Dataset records
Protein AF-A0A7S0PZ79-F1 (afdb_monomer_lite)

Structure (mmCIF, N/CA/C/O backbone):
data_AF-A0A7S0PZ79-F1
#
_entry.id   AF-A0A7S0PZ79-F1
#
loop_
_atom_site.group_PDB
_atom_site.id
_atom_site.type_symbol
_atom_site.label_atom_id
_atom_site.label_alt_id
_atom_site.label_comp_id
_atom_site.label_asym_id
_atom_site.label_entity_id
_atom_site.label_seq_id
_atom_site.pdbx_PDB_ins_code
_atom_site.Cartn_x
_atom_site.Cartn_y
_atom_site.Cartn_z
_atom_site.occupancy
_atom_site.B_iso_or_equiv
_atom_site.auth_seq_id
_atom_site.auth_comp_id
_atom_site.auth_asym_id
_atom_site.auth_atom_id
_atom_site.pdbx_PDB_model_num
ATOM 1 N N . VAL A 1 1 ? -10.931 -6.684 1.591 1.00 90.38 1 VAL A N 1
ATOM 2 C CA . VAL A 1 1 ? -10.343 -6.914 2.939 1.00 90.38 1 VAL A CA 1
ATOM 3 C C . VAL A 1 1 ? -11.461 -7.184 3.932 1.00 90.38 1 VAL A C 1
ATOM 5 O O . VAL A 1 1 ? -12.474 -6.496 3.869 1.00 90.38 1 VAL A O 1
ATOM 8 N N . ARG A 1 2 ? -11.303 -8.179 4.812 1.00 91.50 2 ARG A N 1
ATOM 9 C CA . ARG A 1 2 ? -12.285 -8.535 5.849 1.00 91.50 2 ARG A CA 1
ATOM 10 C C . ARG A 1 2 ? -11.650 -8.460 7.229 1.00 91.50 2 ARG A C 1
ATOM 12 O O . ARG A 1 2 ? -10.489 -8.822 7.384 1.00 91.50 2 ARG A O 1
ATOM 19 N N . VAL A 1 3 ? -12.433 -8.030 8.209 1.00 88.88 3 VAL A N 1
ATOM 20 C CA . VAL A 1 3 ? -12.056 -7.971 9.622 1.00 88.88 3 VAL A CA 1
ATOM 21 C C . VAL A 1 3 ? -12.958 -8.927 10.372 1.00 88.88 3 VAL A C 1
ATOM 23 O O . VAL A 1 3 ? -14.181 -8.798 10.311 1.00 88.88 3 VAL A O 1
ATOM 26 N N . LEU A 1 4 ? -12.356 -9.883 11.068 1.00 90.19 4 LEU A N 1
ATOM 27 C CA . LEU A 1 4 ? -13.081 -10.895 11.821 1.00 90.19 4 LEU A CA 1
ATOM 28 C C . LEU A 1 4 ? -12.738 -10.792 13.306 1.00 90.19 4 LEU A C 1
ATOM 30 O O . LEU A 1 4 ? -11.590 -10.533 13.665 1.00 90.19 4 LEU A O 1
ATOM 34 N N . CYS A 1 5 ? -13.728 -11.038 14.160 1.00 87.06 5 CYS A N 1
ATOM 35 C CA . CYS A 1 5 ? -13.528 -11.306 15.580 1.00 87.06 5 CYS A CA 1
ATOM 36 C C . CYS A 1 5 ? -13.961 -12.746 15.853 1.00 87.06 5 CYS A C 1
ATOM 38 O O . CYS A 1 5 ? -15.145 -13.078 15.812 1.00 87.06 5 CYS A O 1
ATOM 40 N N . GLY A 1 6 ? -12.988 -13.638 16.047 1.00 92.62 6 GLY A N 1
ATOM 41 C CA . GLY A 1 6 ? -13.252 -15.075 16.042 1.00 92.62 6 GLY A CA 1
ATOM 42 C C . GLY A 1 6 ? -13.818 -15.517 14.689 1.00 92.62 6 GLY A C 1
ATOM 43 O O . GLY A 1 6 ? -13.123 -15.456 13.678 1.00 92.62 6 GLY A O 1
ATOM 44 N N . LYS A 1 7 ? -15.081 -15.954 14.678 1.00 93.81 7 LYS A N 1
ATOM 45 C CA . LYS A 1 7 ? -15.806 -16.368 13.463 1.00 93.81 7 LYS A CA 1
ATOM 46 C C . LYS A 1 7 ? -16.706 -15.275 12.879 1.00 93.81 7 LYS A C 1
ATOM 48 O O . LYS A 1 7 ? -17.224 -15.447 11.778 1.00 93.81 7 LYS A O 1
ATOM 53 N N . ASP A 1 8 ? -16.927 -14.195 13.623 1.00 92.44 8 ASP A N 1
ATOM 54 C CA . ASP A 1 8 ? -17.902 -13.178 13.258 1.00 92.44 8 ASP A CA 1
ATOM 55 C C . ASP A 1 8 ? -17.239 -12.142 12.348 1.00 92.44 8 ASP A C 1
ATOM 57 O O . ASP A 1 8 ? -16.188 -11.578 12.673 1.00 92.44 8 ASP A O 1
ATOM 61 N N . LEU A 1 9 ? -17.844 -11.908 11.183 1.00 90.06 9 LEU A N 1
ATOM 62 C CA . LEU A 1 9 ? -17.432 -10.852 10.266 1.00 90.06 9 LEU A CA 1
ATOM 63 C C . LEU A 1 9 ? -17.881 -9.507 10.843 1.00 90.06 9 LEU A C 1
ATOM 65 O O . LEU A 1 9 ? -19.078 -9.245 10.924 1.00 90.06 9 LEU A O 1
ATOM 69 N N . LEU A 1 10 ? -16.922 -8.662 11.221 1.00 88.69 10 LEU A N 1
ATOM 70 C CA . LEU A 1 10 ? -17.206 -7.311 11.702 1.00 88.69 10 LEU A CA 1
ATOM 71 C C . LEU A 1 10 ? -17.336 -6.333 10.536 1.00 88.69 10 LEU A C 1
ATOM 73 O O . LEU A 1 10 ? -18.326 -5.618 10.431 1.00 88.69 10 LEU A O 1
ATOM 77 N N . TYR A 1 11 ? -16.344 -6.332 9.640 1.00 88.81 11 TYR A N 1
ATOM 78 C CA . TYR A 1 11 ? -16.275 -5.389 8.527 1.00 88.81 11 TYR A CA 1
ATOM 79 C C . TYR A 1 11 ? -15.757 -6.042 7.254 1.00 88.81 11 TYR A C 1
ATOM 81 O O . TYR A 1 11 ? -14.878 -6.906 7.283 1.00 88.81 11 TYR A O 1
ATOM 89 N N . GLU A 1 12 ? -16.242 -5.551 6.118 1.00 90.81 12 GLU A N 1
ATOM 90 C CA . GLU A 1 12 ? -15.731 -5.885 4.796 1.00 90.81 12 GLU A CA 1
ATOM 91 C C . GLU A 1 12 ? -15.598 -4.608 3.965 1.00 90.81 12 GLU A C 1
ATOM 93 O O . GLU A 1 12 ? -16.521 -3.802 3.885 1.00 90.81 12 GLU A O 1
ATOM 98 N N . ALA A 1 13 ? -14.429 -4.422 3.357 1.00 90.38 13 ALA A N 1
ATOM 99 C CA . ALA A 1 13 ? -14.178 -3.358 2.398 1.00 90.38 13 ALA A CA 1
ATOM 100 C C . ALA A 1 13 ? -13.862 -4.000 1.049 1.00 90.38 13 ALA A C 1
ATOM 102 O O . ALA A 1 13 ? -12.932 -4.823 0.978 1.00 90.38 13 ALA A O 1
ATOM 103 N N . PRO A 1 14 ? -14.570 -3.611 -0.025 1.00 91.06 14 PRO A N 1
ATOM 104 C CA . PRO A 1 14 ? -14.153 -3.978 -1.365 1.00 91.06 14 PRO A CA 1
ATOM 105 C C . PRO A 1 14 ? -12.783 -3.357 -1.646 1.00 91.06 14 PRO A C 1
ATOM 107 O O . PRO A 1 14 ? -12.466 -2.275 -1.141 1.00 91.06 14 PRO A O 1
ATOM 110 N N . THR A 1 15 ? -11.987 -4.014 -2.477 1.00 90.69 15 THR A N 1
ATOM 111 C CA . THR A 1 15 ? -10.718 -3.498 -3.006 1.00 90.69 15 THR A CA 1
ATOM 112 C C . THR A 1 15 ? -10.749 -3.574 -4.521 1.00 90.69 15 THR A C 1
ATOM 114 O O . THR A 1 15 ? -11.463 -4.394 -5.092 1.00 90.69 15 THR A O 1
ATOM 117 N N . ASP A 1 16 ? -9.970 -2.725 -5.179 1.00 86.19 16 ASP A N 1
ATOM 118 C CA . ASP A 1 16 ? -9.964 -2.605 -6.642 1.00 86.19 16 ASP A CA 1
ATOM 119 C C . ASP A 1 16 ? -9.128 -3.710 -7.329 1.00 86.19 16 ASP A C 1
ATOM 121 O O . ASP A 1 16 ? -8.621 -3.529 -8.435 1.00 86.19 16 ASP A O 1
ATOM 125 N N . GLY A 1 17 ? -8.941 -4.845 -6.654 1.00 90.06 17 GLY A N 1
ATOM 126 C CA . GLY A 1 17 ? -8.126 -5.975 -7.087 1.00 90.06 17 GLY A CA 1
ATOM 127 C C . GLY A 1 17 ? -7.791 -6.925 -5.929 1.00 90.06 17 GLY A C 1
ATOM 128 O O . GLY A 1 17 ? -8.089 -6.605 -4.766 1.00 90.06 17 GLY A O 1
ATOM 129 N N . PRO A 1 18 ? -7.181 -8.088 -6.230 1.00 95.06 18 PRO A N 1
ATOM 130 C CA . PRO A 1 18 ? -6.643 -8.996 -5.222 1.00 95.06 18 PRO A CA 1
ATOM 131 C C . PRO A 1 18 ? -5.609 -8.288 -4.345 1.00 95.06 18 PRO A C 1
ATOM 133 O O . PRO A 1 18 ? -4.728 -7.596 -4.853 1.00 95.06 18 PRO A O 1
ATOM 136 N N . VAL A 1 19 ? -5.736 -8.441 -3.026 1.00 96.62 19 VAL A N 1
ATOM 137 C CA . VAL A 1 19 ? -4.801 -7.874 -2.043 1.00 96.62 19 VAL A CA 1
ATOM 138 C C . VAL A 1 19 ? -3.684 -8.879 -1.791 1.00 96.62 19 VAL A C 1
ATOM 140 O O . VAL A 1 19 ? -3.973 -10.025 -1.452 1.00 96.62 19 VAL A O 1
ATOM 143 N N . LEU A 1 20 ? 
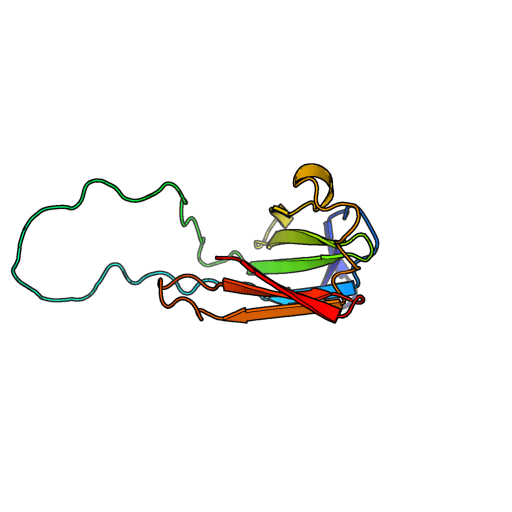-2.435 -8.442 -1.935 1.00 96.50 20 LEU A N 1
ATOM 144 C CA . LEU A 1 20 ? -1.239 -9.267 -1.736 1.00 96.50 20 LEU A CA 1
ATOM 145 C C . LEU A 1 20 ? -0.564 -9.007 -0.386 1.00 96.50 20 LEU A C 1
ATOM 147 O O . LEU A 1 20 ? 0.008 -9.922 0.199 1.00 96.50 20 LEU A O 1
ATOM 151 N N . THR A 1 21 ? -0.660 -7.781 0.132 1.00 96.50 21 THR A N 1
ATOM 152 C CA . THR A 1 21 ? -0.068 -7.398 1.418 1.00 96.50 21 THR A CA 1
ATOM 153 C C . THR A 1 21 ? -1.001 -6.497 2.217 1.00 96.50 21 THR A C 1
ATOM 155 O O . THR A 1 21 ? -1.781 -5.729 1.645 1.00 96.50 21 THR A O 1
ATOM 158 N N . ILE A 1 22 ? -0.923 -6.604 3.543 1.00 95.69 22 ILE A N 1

--- Task instructions ---
Write down, word for word, the lines above from the one containing "ATOM 40 N N" through the one containing "ATOM 78 C CA", both ends included.

--- Output of the task ---
ATOM 40 N N . GLY A 1 6 ? -12.988 -13.638 16.047 1.00 92.62 6 GLY A N 1
ATOM 41 C CA . GLY A 1 6 ? -13.252 -15.075 16.042 1.00 92.62 6 GLY A CA 1
ATOM 42 C C . GLY A 1 6 ? -13.818 -15.517 14.689 1.00 92.62 6 GLY A C 1
ATOM 43 O O . GLY A 1 6 ? -13.123 -15.456 13.678 1.00 92.62 6 GLY A O 1
ATOM 44 N N . LYS A 1 7 ? -15.081 -15.954 14.678 1.00 93.81 7 LYS A N 1
ATOM 45 C CA . LYS A 1 7 ? -15.806 -16.368 13.463 1.00 93.81 7 LYS A CA 1
ATOM 46 C C . LYS A 1 7 ? -16.706 -15.275 12.879 1.00 93.81 7 LYS A C 1
ATOM 48 O O . LYS A 1 7 ? -17.224 -15.447 11.778 1.00 93.81 7 LYS A O 1
ATOM 53 N N . ASP A 1 8 ? -16.927 -14.195 13.623 1.00 92.44 8 ASP A N 1
ATOM 54 C CA . ASP A 1 8 ? -17.902 -13.178 13.258 1.00 92.44 8 ASP A CA 1
ATOM 55 C C . ASP A 1 8 ? -17.239 -12.142 12.348 1.00 92.44 8 ASP A C 1
ATOM 57 O O . ASP A 1 8 ? -16.188 -11.578 12.673 1.00 92.44 8 ASP A O 1
ATOM 61 N N . LEU A 1 9 ? -17.844 -11.908 11.183 1.00 90.06 9 LEU A N 1
ATOM 62 C CA . LEU A 1 9 ? -17.432 -10.852 10.266 1.00 90.06 9 LEU A CA 1
ATOM 63 C C . LEU A 1 9 ? -17.881 -9.507 10.843 1.00 90.06 9 LEU A C 1
ATOM 65 O O . LEU A 1 9 ? -19.078 -9.245 10.924 1.00 90.06 9 LEU A O 1
ATOM 69 N N . LEU A 1 10 ? -16.922 -8.662 11.221 1.00 88.69 10 LEU A N 1
ATOM 70 C CA . LEU A 1 10 ? -17.206 -7.311 11.702 1.00 88.69 10 LEU A CA 1
ATOM 71 C C . LEU A 1 10 ? -17.336 -6.333 10.536 1.00 88.69 10 LEU A C 1
ATOM 73 O O . LEU A 1 10 ? -18.326 -5.618 10.431 1.00 88.69 10 LEU A O 1
ATOM 77 N N . TYR A 1 11 ? -16.344 -6.332 9.640 1.00 88.81 11 TYR A N 1
ATOM 78 C CA . TYR A 1 11 ? -16.275 -5.389 8.527 1.00 88.81 11 TYR A CA 1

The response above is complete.